Automated machine learning

fast_automl.automl.make_cv_regressors

def fast_automl.automl.make_cv_regressors() [source]

Returns:	cv_regressors : list List of default CV regresssors.

fast_automl.automl.make_cv_classifiers

def fast_automl.automl.make_cv_classifiers() [source]

Returns:	cv_classifiers : list List of default CV classifiers.

fast_automl.automl.AutoEstimator

class fast_automl.automl.AutoEstimator(cv_estimators=[], preprocessors=[], ensemble_method= 'auto', max_ensemble_size=50, n_ensembles=1, n_iter=10, n_jobs=None, verbose=False, cv=None, scoring=None) [source]

Parameters:

cv_estimators : list of CVEstimators, default=[]

If an empty list, a default list of CVEstimators will be created.

preprocessors : list, default=[]

List of preprocessing steps before data is fed to the cv_estimators.

ensemble_method : str, default='auto'

If 'rfe', the ensemble is created using recursive feature elimination. If 'stepwise', the ensemble is created using stepwise addition. If 'auto', the ensemble is the better of the RFE and stepwise ensemble methods.

max_ensemble_size : int, default=50

The maximum number of estimators to consider adding to the ensemble.

n_ensembles : int, default=1

Number of ensembles to create using different CV splits.
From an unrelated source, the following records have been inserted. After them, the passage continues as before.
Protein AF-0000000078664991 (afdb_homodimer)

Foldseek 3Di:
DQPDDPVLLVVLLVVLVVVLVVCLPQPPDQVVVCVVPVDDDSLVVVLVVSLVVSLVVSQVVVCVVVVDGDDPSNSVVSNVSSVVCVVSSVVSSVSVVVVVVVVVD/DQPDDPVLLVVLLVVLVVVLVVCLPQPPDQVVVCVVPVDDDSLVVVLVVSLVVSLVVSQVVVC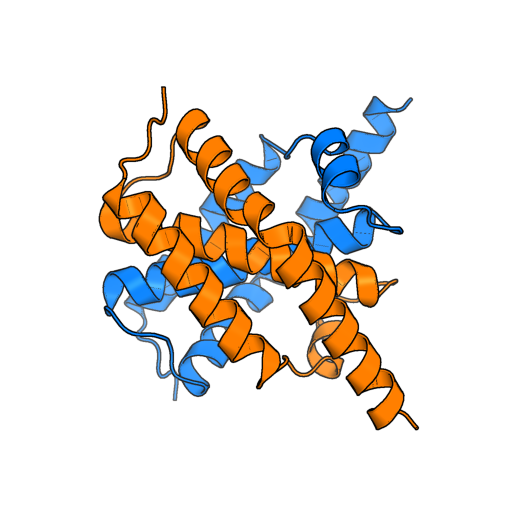VVVVDGDDPSNSVVSNVSSVVCVVSSVVSSVSVVVVVVVVVD

Sequence (210 aa):
MATLDQEFRKRAGETIENYLRILSGTFPNRQNLADTWRYEHEDDFMYGLVVGQLDGLIVGYFRGIYDRAPTDEESQEIKGIVQ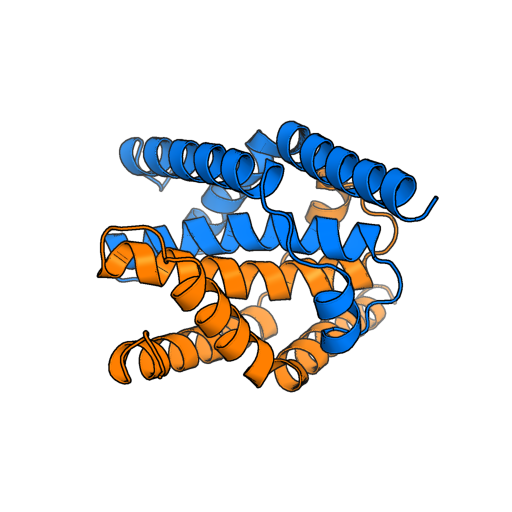AYVQQIKALVDQLKAKRGTLASMATLDQEFRKRAGETIENYLRILSGTFPNRQNLADTWRYEHEDDFMYGLVVGQLDGLIVGYFRGIYDRAPTDEESQEIKGIVQAYVQQIKALVDQLKAKRGTLAS

Radius of gyration: 16.38 Å; Cα contacts (8 Å, |Δi|>4): 220; chains: 2; bounding box: 48×44×40 Å

Solvent-accessible surface area (backbone atoms only — not comparable to full-atom values): 11492 Å² total; per-residue (Å²): 130,80,80,62,54,69,68,56,53,52,50,46,51,52,50,51,54,53,49,54,54,49,48,74,74,54,64,76,66,55,70,61,47,47,73,71,64,65,66,90,45,62,68,30,19,51,48,17,21,55,54,13,22,52,54,14,23,50,51,14,35,46,26,44,73,68,74,44,80,73,50,76,69,45,46,51,50,51,52,49,59,57,55,72,41,47,66,60,51,52,50,50,49,49,50,54,50,49,54,45,54,57,64,73,95,128,80,82,61,54,70,68,56,52,52,50,45,52,51,50,50,53,52,49,53,54,49,48,75,72,54,64,75,67,54,71,62,47,47,72,72,64,65,65,90,45,63,69,30,19,51,47,17,22,54,53,13,22,53,53,14,23,50,51,15,35,46,26,42,72,67,74,42,80,72,51,74,68,44,46,50,50,49,51,48,59,57,54,73,40,46,67,63,50,50,51,49,50,50,50,55,50,52,53,45,56,56,63,75,96

pLDDT: mean 83.11, std 13.51, range [32.47, 94.5]

Structure (mmCIF, N/CA/C/O backbone):
data_AF-0000000078664991-model_v1
#
loop_
_entity.id
_entity.type
_entity.pdbx_description
1 polymer 'Uncharacterized protein'
#
loop_
_atom_site.group_PDB
_atom_site.id
_atom_site.type_symbol
_atom_site.label_atom_id
_atom_site.label_alt_id
_atom_site.label_comp_id
_atom_site.label_asym_id
_atom_site.label_entity_id
_atom_site.label_seq_id
_atom_site.pdbx_PDB_ins_code
_atom_site.Cartn_x
_atom_site.Cartn_y
_atom_site.Cartn_z
_atom_site.occupancy
_atom_site.B_iso_or_equiv
_atom_site.auth_seq_id
_atom_site.auth_comp_id
_atom_site.auth_asym_id
_atom_site.auth_atom_id
_atom_site.pdbx_PDB_model_num
ATOM 1 N N . MET A 1 1 ? 25.391 -7.086 -2.068 1 46.38 1 MET A N 1
ATOM 2 C CA . MET A 1 1 ? 24.953 -7.723 -3.309 1 46.38 1 MET A CA 1
ATOM 3 C C . MET A 1 1 ? 23.422 -7.754 -3.396 1 46.38 1 MET A C 1
ATOM 5 O O . MET A 1 1 ? 22.734 -7.762 -2.373 1 46.38 1 MET A O 1
ATOM 9 N N . ALA A 1 2 ? 22.781 -7.348 -4.477 1 62.16 2 ALA A N 1
ATOM 10 C CA . ALA A 1 2 ? 21.328 -7.352 -4.66 1 62.16 2 ALA A CA 1
ATOM 11 C C . ALA A 1 2 ? 20.766 -8.758 -4.523 1 62.16 2 ALA A C 1
ATOM 13 O O . ALA A 1 2 ? 21.281 -9.703 -5.137 1 62.16 2 ALA A O 1
ATOM 14 N N . THR A 1 3 ? 20.078 -8.953 -3.416 1 79.94 3 THR A N 1
ATOM 15 C CA . THR A 1 3 ? 19.453 -10.234 -3.123 1 79.94 3 THR A CA 1
ATOM 16 C C . THR A 1 3 ? 18.359 -10.539 -4.129 1 79.94 3 THR A C 1
ATOM 18 O O . THR A 1 3 ? 18.172 -11.688 -4.531 1 79.94 3 THR A O 1
ATOM 21 N N . LEU A 1 4 ? 17.781 -9.453 -4.672 1 88.69 4 LEU A N 1
ATOM 22 C CA . LEU A 1 4 ? 16.719 -9.672 -5.645 1 88.69 4 LEU A CA 1
ATOM 23 C C . LEU A 1 4 ? 17.281 -9.836 -7.051 1 88.69 4 LEU A C 1
ATOM 25 O O . LEU A 1 4 ? 18.219 -9.133 -7.43 1 88.69 4 LEU A O 1
ATOM 29 N N . ASP A 1 5 ? 16.844 -10.789 -7.742 1 88.69 5 ASP A N 1
ATOM 30 C CA . ASP A 1 5 ? 17.375 -11.023 -9.086 1 88.69 5 ASP A CA 1
ATOM 31 C C . ASP A 1 5 ? 16.922 -9.93 -10.047 1 88.69 5 ASP A C 1
ATOM 33 O O . ASP A 1 5 ? 15.992 -9.172 -9.742 1 88.69 5 ASP A O 1
ATOM 37 N N . GLN A 1 6 ? 17.609 -9.852 -11.172 1 90.31 6 GLN A N 1
ATOM 38 C CA . GLN A 1 6 ? 17.406 -8.789 -12.156 1 90.31 6 GLN A CA 1
ATOM 39 C C . GLN A 1 6 ? 16.031 -8.867 -12.781 1 90.31 6 GLN A C 1
ATOM 41 O O . GLN A 1 6 ? 15.414 -7.844 -13.094 1 90.31 6 GLN A O 1
ATOM 46 N N . GLU A 1 7 ? 15.562 -10.062 -12.977 1 89.94 7 GLU A N 1
ATOM 47 C CA . GLU A 1 7 ? 14.242 -10.242 -13.57 1 89.94 7 GLU A CA 1
ATOM 48 C C . GLU A 1 7 ? 13.148 -9.672 -12.664 1 89.94 7 GLU A C 1
ATOM 50 O O . GLU A 1 7 ? 12.227 -9.008 -13.148 1 89.94 7 GLU A O 1
ATOM 55 N N . PHE A 1 8 ? 13.266 -9.938 -11.375 1 91.69 8 PHE A N 1
ATOM 56 C CA . PHE A 1 8 ? 12.289 -9.383 -10.438 1 91.69 8 PHE A CA 1
ATOM 57 C C . PHE A 1 8 ? 12.336 -7.859 -10.445 1 91.69 8 PHE A C 1
ATOM 59 O O . PHE A 1 8 ? 11.289 -7.203 -10.461 1 91.69 8 PHE A O 1
ATOM 66 N N . ARG A 1 9 ? 13.508 -7.324 -10.453 1 92.44 9 ARG A N 1
ATOM 67 C CA . ARG A 1 9 ? 13.664 -5.875 -10.438 1 92.44 9 ARG A CA 1
ATOM 68 C C . ARG A 1 9 ? 13.023 -5.238 -11.664 1 92.44 9 ARG A C 1
ATOM 70 O O . ARG A 1 9 ? 12.383 -4.188 -11.562 1 92.44 9 ARG A O 1
ATOM 77 N N . LYS A 1 10 ? 13.258 -5.871 -12.734 1 91.94 10 LYS A N 1
ATOM 78 C CA . LYS A 1 10 ? 12.656 -5.379 -13.977 1 91.94 10 LYS A CA 1
ATOM 79 C C . LYS A 1 10 ? 11.133 -5.434 -13.906 1 91.94 10 LYS A C 1
ATOM 81 O O . LYS A 1 10 ? 10.461 -4.461 -14.25 1 91.94 10 LYS A O 1
ATOM 86 N N . ARG A 1 11 ? 10.625 -6.477 -13.422 1 88.56 11 ARG A N 1
ATOM 87 C CA . ARG A 1 11 ? 9.18 -6.645 -13.32 1 88.56 11 ARG A CA 1
ATOM 88 C C . ARG A 1 11 ? 8.594 -5.66 -12.312 1 88.56 11 ARG A C 1
ATOM 90 O O . ARG A 1 11 ? 7.508 -5.117 -12.531 1 88.56 11 ARG A O 1
ATOM 97 N N . ALA A 1 12 ? 9.336 -5.52 -11.227 1 92 12 ALA A N 1
ATOM 98 C CA . ALA A 1 12 ? 8.883 -4.555 -10.219 1 92 12 ALA A CA 1
ATOM 99 C C . ALA A 1 12 ? 8.797 -3.15 -10.812 1 92 12 ALA A C 1
ATOM 101 O O . ALA A 1 12 ? 7.812 -2.441 -10.602 1 92 12 ALA A O 1
ATOM 102 N N . GLY A 1 13 ? 9.797 -2.764 -11.523 1 92 13 GLY A N 1
ATOM 103 C CA . GLY A 1 13 ? 9.789 -1.462 -12.172 1 92 13 GLY A CA 1
ATOM 104 C C . GLY A 1 13 ? 8.641 -1.284 -13.141 1 92 13 GLY A C 1
ATOM 105 O O . GLY A 1 13 ? 7.965 -0.251 -13.133 1 92 13 GLY A O 1
ATOM 106 N N . GLU A 1 14 ? 8.406 -2.277 -13.945 1 91.38 14 GLU A N 1
ATOM 107 C CA . GLU A 1 14 ? 7.293 -2.242 -14.891 1 91.38 14 GLU A CA 1
ATOM 108 C C . GLU A 1 14 ? 5.953 -2.148 -14.172 1 91.38 14 GLU A C 1
ATOM 110 O O . GLU A 1 14 ? 5.047 -1.45 -14.625 1 91.38 14 GLU A O 1
ATOM 115 N N . THR A 1 15 ? 5.848 -2.871 -13.148 1 89.56 15 THR A N 1
ATOM 116 C CA . THR A 1 15 ? 4.629 -2.857 -12.352 1 89.56 15 THR A CA 1
ATOM 117 C C . THR A 1 15 ? 4.379 -1.467 -11.773 1 89.56 15 THR A C 1
ATOM 119 O O . THR A 1 15 ? 3.25 -0.969 -11.805 1 89.56 15 THR A O 1
ATOM 122 N N . ILE A 1 16 ? 5.406 -0.835 -11.273 1 92.81 16 ILE A N 1
ATOM 123 C CA . ILE A 1 16 ? 5.297 0.498 -10.695 1 92.81 16 ILE A CA 1
ATOM 124 C C . ILE A 1 16 ? 4.871 1.496 -11.766 1 92.81 16 ILE A C 1
ATOM 126 O O . ILE A 1 16 ? 3.943 2.283 -11.562 1 92.81 16 ILE A O 1
ATOM 130 N N . GLU A 1 17 ? 5.48 1.418 -12.891 1 91.31 17 GLU A N 1
ATOM 131 C CA . GLU A 1 17 ? 5.16 2.34 -13.969 1 91.31 17 GLU A CA 1
ATOM 132 C C . GLU A 1 17 ? 3.711 2.178 -14.422 1 91.31 17 GLU A C 1
ATOM 134 O O . GLU A 1 17 ? 3.014 3.166 -14.664 1 91.31 17 GLU A O 1
ATOM 139 N N . ASN A 1 18 ? 3.309 0.974 -14.555 1 88.38 18 ASN A N 1
ATOM 140 C CA . ASN A 1 18 ? 1.926 0.71 -14.938 1 88.38 18 ASN A CA 1
ATOM 141 C C . ASN A 1 18 ? 0.946 1.237 -13.891 1 88.38 18 ASN A C 1
ATOM 143 O O . ASN A 1 18 ? -0.091 1.806 -14.242 1 88.38 18 ASN A O 1
ATOM 147 N N . TYR A 1 19 ? 1.295 0.988 -12.695 1 87.38 19 TYR A N 1
ATOM 148 C CA . TYR A 1 19 ? 0.425 1.442 -11.617 1 87.38 19 TYR A CA 1
ATOM 149 C C . TYR A 1 19 ? 0.321 2.963 -11.602 1 87.38 19 TYR A C 1
ATOM 151 O O . TYR A 1 19 ? -0.77 3.516 -11.438 1 87.38 19 TYR A O 1
ATOM 159 N N . LEU A 1 20 ? 1.381 3.646 -11.734 1 88.69 20 LEU A N 1
ATOM 160 C CA . LEU A 1 20 ? 1.39 5.105 -11.766 1 88.69 20 LEU A CA 1
ATOM 161 C C . LEU A 1 20 ? 0.554 5.629 -12.93 1 88.69 20 LEU A C 1
ATOM 163 O O . LEU A 1 20 ? -0.143 6.637 -12.789 1 88.69 20 LEU A O 1
ATOM 167 N N . ARG A 1 21 ? 0.599 4.957 -13.984 1 86 21 ARG A N 1
ATOM 168 C CA . ARG A 1 21 ? -0.203 5.332 -15.141 1 86 21 ARG A CA 1
ATOM 169 C C . ARG A 1 21 ? -1.692 5.184 -14.844 1 86 21 ARG A C 1
ATOM 171 O O . ARG A 1 21 ? -2.49 6.055 -15.195 1 86 21 ARG A O 1
ATOM 178 N N . ILE A 1 22 ? -2.053 4.184 -14.273 1 81.5 22 ILE A N 1
ATOM 179 C CA . ILE A 1 22 ? -3.449 3.93 -13.938 1 81.5 22 ILE A CA 1
ATOM 180 C C . ILE A 1 22 ? -3.941 4.977 -12.945 1 81.5 22 ILE A C 1
ATOM 182 O O . ILE A 1 22 ? -5.031 5.535 -13.109 1 81.5 22 ILE A O 1
ATOM 186 N N . LEU A 1 23 ? -3.191 5.242 -11.945 1 80.31 23 LEU A N 1
ATOM 187 C CA . LEU A 1 23 ? -3.572 6.203 -10.914 1 80.31 23 LEU A CA 1
ATOM 188 C C . LEU A 1 23 ? -3.744 7.598 -11.508 1 80.31 23 LEU A C 1
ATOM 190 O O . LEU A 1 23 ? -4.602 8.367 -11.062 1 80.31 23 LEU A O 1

These ensembles get equal votes in a meta-ensemble.

n_iter : int, default=10

Number of iterations to run randomized search for the CVEstimators.

n_jobs : int or None, default=None

Number of jobs to run in parallel.

verbose : bool, default=False

Controls the verbosity.

cv : int, cross-validation generator, or iterable, default=None

Scikit-learn style cv parameter.

scoring : str, callable, list, tuple, or dict, default=None

Scikit-learn style scoring parameter. By default, a regressor ensembles maximizes R-squared and a classifier ensemble maximizes ROC AUC.

Attributes:

best_estimator_ : estimator

Ensemble or meta-ensemble associated with the best CV score.

Methods

fit(self, X, y, sample_weight=None) [source]

Fit the model.

Parameters:

X : array-like of shape (n_samples, n_features)

Training data.

y : array-like of shape (n_samples,)

Target values.

sample_weight, array-like of shape (n_samples,), default=Noone :

Individual weights for each sample.

Returns:

self :

predict(self, X) [source]

Predict class labels for samples in X.

Parameters:	X : array-like of shape (n_samples, n_features) Samples.
Returns:	C : array of shape (n_samples,) Predicted class label for each sample.

predict_proba(self, X) [source]

Probability estimates.

Parameters:	X : array-like of shape (n_samples, n_features) Samples.
Returns:	T : array-like of shape (n_samples, n_classes) Probability of the sample for each classes on the model, ordered by `self.classes_`.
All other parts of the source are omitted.